# Help! Leaky water pipe!



## Caz (Jul 21, 2002)

I recently found out I have have a leak on the main supply to my house and it's our responsibility to fix. In fact, my water company are pretty useless but that's another rant. 
We've been given a quote of £2000 to repair (have to dig through about 30 foot of concrete drive, hence why it's so expensive) and just haven't got that money right now so looks like we're going to have to DIY it. 
All set to rent the kango hammer and get out my Doc Martens but... in the last week I've been told my two separate sources that, houses built 1936 and before are covered and not our responsibility to pay for repair.  I have looked and looked but haven't been able to find anything that confirms this but, assume it must be related to Public Health Act 1936?  Our house was built 1936 so would come under this.

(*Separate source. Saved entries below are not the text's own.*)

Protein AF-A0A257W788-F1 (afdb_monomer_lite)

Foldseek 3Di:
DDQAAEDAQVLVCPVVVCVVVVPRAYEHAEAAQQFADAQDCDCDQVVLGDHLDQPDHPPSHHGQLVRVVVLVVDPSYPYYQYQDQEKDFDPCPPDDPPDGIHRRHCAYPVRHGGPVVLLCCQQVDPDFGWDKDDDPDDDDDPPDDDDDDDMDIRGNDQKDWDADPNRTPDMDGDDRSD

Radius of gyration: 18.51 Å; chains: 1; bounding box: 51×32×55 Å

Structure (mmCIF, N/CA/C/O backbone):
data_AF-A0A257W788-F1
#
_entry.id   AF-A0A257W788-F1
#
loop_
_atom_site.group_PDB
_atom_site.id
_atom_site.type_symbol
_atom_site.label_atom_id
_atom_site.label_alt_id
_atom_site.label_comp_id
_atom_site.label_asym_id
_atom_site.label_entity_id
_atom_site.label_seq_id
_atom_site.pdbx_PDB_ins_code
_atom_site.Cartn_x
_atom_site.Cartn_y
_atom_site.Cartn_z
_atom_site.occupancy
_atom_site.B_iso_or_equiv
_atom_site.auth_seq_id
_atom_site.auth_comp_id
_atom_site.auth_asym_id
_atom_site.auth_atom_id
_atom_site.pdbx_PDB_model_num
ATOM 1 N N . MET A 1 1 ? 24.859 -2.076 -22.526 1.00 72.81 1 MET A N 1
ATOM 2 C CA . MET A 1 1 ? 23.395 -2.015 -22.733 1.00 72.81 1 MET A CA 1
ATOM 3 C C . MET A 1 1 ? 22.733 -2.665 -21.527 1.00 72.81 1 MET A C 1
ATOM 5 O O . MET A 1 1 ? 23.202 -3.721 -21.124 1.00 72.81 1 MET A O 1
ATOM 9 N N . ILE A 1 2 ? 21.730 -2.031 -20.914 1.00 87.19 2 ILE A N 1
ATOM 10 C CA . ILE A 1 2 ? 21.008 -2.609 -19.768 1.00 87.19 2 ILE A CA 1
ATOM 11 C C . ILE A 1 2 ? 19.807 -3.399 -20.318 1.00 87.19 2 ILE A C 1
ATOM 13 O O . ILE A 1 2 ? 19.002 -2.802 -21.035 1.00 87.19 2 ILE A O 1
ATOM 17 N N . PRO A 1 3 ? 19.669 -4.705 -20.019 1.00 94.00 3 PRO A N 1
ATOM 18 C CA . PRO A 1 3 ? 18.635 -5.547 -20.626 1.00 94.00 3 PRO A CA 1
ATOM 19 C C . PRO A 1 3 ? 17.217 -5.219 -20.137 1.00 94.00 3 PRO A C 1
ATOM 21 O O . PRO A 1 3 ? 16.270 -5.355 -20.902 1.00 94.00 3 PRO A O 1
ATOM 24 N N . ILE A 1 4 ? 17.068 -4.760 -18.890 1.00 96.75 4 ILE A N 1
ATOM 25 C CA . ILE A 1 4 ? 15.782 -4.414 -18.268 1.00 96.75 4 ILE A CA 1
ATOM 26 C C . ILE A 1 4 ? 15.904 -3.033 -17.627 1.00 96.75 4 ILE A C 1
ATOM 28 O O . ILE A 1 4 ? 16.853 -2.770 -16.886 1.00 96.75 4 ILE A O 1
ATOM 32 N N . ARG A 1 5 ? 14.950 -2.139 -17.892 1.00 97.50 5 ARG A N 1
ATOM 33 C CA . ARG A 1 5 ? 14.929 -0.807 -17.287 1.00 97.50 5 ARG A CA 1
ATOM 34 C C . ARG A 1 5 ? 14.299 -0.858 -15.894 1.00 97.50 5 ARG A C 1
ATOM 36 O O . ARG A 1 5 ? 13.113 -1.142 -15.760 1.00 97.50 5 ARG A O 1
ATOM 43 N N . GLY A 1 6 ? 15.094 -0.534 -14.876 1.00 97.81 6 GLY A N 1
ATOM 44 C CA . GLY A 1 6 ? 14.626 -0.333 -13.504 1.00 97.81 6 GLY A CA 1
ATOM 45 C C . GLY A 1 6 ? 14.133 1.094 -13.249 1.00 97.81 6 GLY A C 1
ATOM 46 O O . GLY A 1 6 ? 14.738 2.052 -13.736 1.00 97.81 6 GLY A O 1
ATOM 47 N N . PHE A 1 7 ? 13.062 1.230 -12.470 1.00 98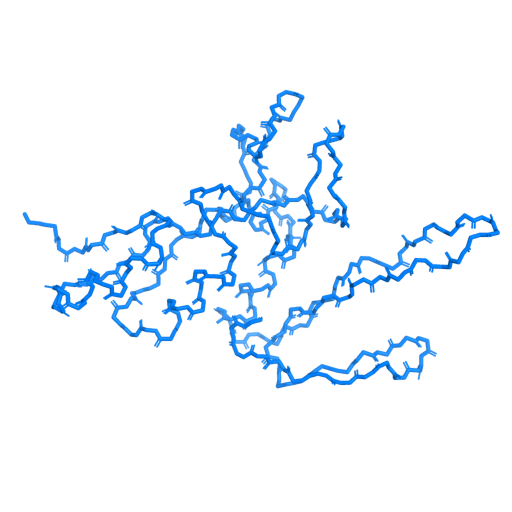.00 7 PHE A N 1
ATOM 48 C CA . PHE A 1 7 ? 12.566 2.501 -11.936 1.00 98.00 7 PHE A CA 1
ATOM 49 C C . PHE A 1 7 ? 12.541 2.437 -10.408 1.00 98.00 7 PHE A C 1
ATOM 51 O O . PHE A 1 7 ? 11.926 1.533 -9.848 1.00 98.00 7 PHE A O 1
ATOM 58 N N . ASN A 1 8 ? 13.148 3.420 -9.740 1.00 98.44 8 ASN A N 1
ATOM 59 C CA . ASN A 1 8 ? 12.968 3.631 -8.300 1.00 98.44 8 ASN A CA 1
ATOM 60 C C . ASN A 1 8 ? 12.034 4.823 -8.121 1.00 98.44 8 ASN A C 1
ATOM 62 O O . ASN A 1 8 ? 12.385 5.934 -8.515 1.00 98.44 8 ASN A O 1
ATOM 66 N N . TYR A 1 9 ? 10.837 4.589 -7.586 1.00 97.56 9 TYR A N 1
ATOM 67 C CA . TYR A 1 9 ? 9.832 5.600 -7.238 1.00 97.56 9 TYR A CA 1
ATOM 68 C C . TYR A 1 9 ? 9.289 6.470 -8.382 1.00 97.56 9 TYR A C 1
ATOM 70 O O . TYR A 1 9 ? 8.501 7.391 -8.182 1.00 97.56 9 TYR A O 1
ATOM 78 N N . ARG A 1 10 ? 9.652 6.159 -9.624 1.00 97.06 10 ARG A N 1
ATOM 79 C CA . ARG A 1 10 ? 9.295 6.931 -10.821 1.00 97.06 10 ARG A CA 1
ATOM 80 C C . ARG A 1 10 ? 8.074 6.366 -11.553 1.00 97.06 10 ARG A C 1
ATOM 82 O O . ARG A 1 10 ? 8.029 6.429 -12.776 1.00 97.06 10 ARG A O 1
ATOM 89 N N . HIS A 1 11 ? 7.088 5.845 -10.820 1.00 96.19 11 HIS A N 1
ATOM 90 C CA . HIS A 1 11 ? 5.863 5.242 -11.369 1.00 96.19 11 HIS A CA 1
ATOM 91 C C . HIS A 1 11 ? 5.162 6.125 -12.422 1.00 96.19 11 HIS A C 1
ATOM 93 O O . HIS A 1 11 ? 4.751 5.622 -13.464 1.00 96.19 11 HIS A O 1
ATOM 99 N N . LEU A 1 12 ? 5.135 7.448 -12.223 1.00 96.50 12 LEU A N 1
ATOM 100 C CA . LEU A 1 12 ? 4.542 8.406 -13.170 1.00 96.50 12 LEU A CA 1
ATOM 101 C C . LEU A 1 12 ? 5.279 8.525 -14.519 1.00 96.50 12 LEU A C 1
ATOM 103 O O . LEU A 1 12 ? 4.691 8.980 -15.490 1.00 96.50 12 LEU A O 1
ATOM 107 N N . PHE A 1 13 ? 6.549 8.118 -14.601 1.00 96.88 13 PHE A N 1
ATOM 108 C CA . PHE A 1 13 ? 7.374 8.234 -15.814 1.00 96.88 13 PHE A CA 1
ATOM 109 C C . PHE A 1 13 ? 7.467 6.924 -16.607 1.00 96.88 13 PHE A C 1
ATOM 111 O O . PHE A 1 13 ? 8.065 6.887 -17.684 1.00 96.88 13 PHE A O 1
ATOM 118 N N . VAL A 1 14 ? 6.910 5.831 -16.078 1.00 97.81 14 VAL A N 1
ATOM 119 C CA . VAL A 1 14 ? 7.026 4.495 -16.678 1.00 97.81 14 VAL A CA 1
ATOM 120 C C . VAL A 1 14 ? 6.325 4.431 -18.040 1.00 97.81 14 VAL A C 1
ATOM 122 O O . VAL A 1 14 ? 6.883 3.876 -18.985 1.00 97.81 14 VAL A O 1
ATOM 125 N N . ALA A 1 15 ? 5.146 5.046 -18.171 1.00 97.62 15 ALA A N 1
ATOM 126 C CA . ALA A 1 15 ? 4.393 5.072 -19.428 1.00 97.62 15 ALA A CA 1
ATOM 127 C C . ALA A 1 15 ? 5.119 5.853 -20.537 1.00 97.62 15 ALA A C 1
ATOM 129 O O . ALA A 1 15 ? 5.252 5.353 -21.654 1.00 97.62 15 ALA A O 1
ATOM 130 N N . ASP A 1 16 ? 5.647 7.039 -20.217 1.00 98.00 16 ASP A N 1
ATOM 131 C CA . ASP A 1 16 ? 6.418 7.848 -21.168 1.00 98.00 16 ASP A CA 1
ATOM 132 C C . ASP A 1 16 ? 7.668 7.109 -21.650 1.00 98.00 16 ASP A C 1
ATOM 134 O O . ASP A 1 16 ? 7.952 7.074 -22.845 1.00 98.00 16 ASP A O 1
ATOM 138 N N . TYR A 1 17 ? 8.384 6.448 -20.737 1.00 97.94 17 TYR A N 1
ATOM 139 C CA . TYR A 1 17 ? 9.552 5.664 -21.116 1.00 97.94 17 TYR A CA 1
ATOM 140 C C . TYR A 1 17 ? 9.194 4.484 -22.019 1.00 97.94 17 TYR A C 1
ATOM 142 O O . TYR A 1 17 ? 9.910 4.236 -22.988 1.00 97.94 17 TYR A O 1
ATOM 150 N N . HIS A 1 18 ? 8.108 3.760 -21.717 1.00 98.00 18 HIS A N 1
ATOM 151 C CA . HIS A 1 18 ? 7.659 2.640 -22.543 1.00 98.00 18 HIS A CA 1
ATOM 152 C C . HIS A 1 18 ? 7.281 3.094 -23.954 1.00 98.00 18 HIS A C 1
ATOM 154 O O . HIS A 1 18 ? 7.669 2.440 -24.916 1.00 98.00 18 HIS A O 1
ATOM 160 N N . ARG A 1 19 ? 6.591 4.233 -24.094 1.00 98.12 19 ARG A N 1
ATOM 161 C CA . ARG A 1 19 ? 6.276 4.820 -25.406 1.00 98.12 19 ARG A CA 1
ATOM 162 C C . ARG A 1 19 ? 7.539 5.021 -26.247 1.00 98.12 19 ARG A C 1
ATOM 164 O O . ARG A 1 19 ? 7.537 4.695 -27.430 1.00 98.12 19 ARG A O 1
ATOM 171 N N . ASP A 1 20 ? 8.601 5.530 -25.631 1.00 98.12 20 ASP A N 1
ATOM 172 C CA . ASP A 1 20 ? 9.847 5.856 -26.328 1.00 98.12 20 ASP A CA 1
ATOM 173 C C . ASP A 1 20 ? 10.759 4.618 -26.513 1.00 98.12 20 ASP A C 1
ATOM 175 O O . ASP A 1 20 ? 11.616 4.598 -27.396 1.00 98.12 20 ASP A O 1
ATOM 179 N N . HIS A 1 21 ? 10.559 3.561 -25.712 1.00 97.25 21 HIS A N 1
ATOM 180 C CA . HIS A 1 21 ? 11.347 2.318 -25.713 1.00 97.25 21 HIS A CA 1
ATOM 181 C C . HIS A 1 21 ? 10.445 1.064 -25.637 1.00 97.25 21 HIS A C 1
A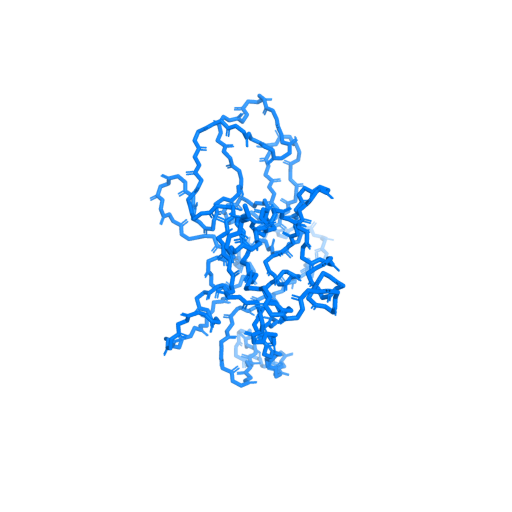TOM 183 O O . HIS A 1 21 ? 10.557 0.272 -24.695 1.00 97.25 21 HIS A O 1
ATOM 189 N N . PRO A 1 22 ? 9.560 0.828 -26.624 1.00 97.12 22 PRO A N 1
ATOM 190 C CA . PRO A 1 22 ? 8.460 -0.138 -26.504 1.00 97.12 22 PRO A CA 1
ATOM 191 C C . PRO A 1 22 ? 8.910 -1.597 -26.388 1.00 97.12 22 PRO A C 1
ATOM 193 O O . PRO A 1 22 ? 8.170 -2.441 -25.889 1.00 97.12 22 PRO A O 1
ATOM 196 N N . THR A 1 23 ? 10.125 -1.914 -26.834 1.00 96.25 23 THR A N 1
ATOM 197 C CA . THR A 1 23 ? 10.671 -3.277 -26.803 1.00 96.25 23 THR A CA 1
ATOM 198 C C . THR A 1 23 ? 11.529 -3.555 -25.574 1.00 96.25 23 THR A C 1
ATOM 200 O O . THR A 1 23 ? 11.975 -4.688 -25.402 1.00 96.25 23 THR A O 1
ATOM 203 N N . GLN A 1 24 ? 11.822 -2.547 -24.746 1.00 96.69 24 GLN A N 1
ATOM 204 C CA . GLN A 1 24 ? 12.648 -2.737 -23.561 1.00 96.69 24 GLN A CA 1
ATOM 205 C C . GLN A 1 24 ? 11.767 -3.108 -22.360 1.00 96.69 24 GLN A C 1
ATOM 207 O O . GLN A 1 24 ? 10.883 -2.330 -22.000 1.00 96.69 24 GLN A O 1
ATOM 212 N N . PRO A 1 25 ? 12.009 -4.253 -21.700 1.00 96.19 25 PRO A N 1
ATOM 213 C CA . PRO A 1 25 ? 11.267 -4.627 -20.503 1.00 96.19 25 PRO A CA 1
ATOM 214 C C . PRO A 1 25 ? 11.493 -3.639 -19.352 1.00 96.19 25 PRO A C 1
ATOM 216 O O . PRO A 1 25 ? 12.606 -3.131 -19.171 1.00 96.19 25 PRO A O 1
ATOM 219 N N . ILE A 1 26 ? 10.450 -3.402 -18.552 1.00 97.88 26 ILE A N 1
ATOM 220 C CA . ILE A 1 26 ? 10.450 -2.441 -17.441 1.00 97.88 26 ILE A CA 1
ATOM 221 C C . ILE A 1 26 ? 10.090 -3.143 -16.132 1.00 97.88 26 ILE A C 1
ATOM 223 O O . ILE A 1 26 ? 9.156 -3.940 -16.086 1.00 97.88 26 ILE A O 1
ATOM 227 N N . ILE A 1 27 ? 10.796 -2.811 -15.052 1.00 98.19 27 ILE A N 1
ATOM 228 C CA . ILE A 1 27 ? 10.485 -3.273 -13.696 1.00 98.19 27 ILE A CA 1
ATOM 229 C C . ILE A 1 27 ? 10.633 -2.133 -12.685 1.00 98.19 27 ILE A C 1
ATOM 231 O O . ILE A 1 27 ? 11.514 -1.279 -12.800 1.00 98.19 27 ILE A O 1
ATOM 235 N N . GLY A 1 28 ? 9.774 -2.122 -11.670 1.00 98.25 28 GLY A N 1
ATOM 236 C CA . GLY A 1 28 ? 9.940 -1.256 -10.512 1.00 98.25 28 GLY A CA 1
ATOM 237 C C . GLY A 1 28 ? 10.982 -1.836 -9.571 1.00 98.25 28 GLY A C 1
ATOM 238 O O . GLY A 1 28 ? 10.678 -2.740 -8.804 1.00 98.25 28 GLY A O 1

Has anyone out there encountered this at all? If so, nudge me in the direction of where I can find out? I wouldn't ask here if I wasn't desperate but, anything to avoid getting my builder's bum out! 

C~x


----------



## Suzie (Jan 22, 2004)

Hiya

It all seems a little confusing 

From what I can see on the net if your house is pre 1936 public health act then it isnt your responsibility to pay for any work on the pipes - Dont quote me 

I would contact your local water company and say your house is pre 1936 and it is not your responsibility to pay for any work on the pipes and see what they say
x


----------



## Suzie (Jan 22, 2004)

this company might be able to help?

http://www.unitedutilities.com/?OBH=5365

/links


----------



## wouldloveababycat (Mar 21, 2004)

Also might be worth having a chat with your insurance company as if pipes have been damaged by tree roots etc your insurance will cover the cost of this under basic buildings insurance..

Cat x


----------



## Caz (Jul 21, 2002)

Cat, yeah, did that. They only cover accidental damage not wear and tear and, given the age of the property (70+ years) and the fact it's a steel pipe that's already been repaired once according to neighbour it's more than likely just rotted through.  The daft irony is, if I'd gone out there, dug around for some unspecified reason and damaged it in the process then that would be covered but, as it stands they say they would need me to get a surveyor round first, locate the actual damage, dig it up, get a report done to say what caused the damage and then they would think about paying cost of repair if, and only if accidental damage can be proven. If it turns out to be just wear and tear it's not covered. I could probably challenge that given the wording and ambigious punctuation on their policy document but then I'd basically be trying to hang them on a comma... yes that's been done before but really, it would cost me more and take me longer than just fixing it and taking the pain. We only have 21 days to get it repaired anyway or they start billing me or something. 

Thaks Suzie. I checked out the link which was helpful. Think we'll end up DIYing it though as DH came home with cones and pipe and all sorts today. I may be waterless next week by the looks of it! 


Thanks for your help. 

C~x


----------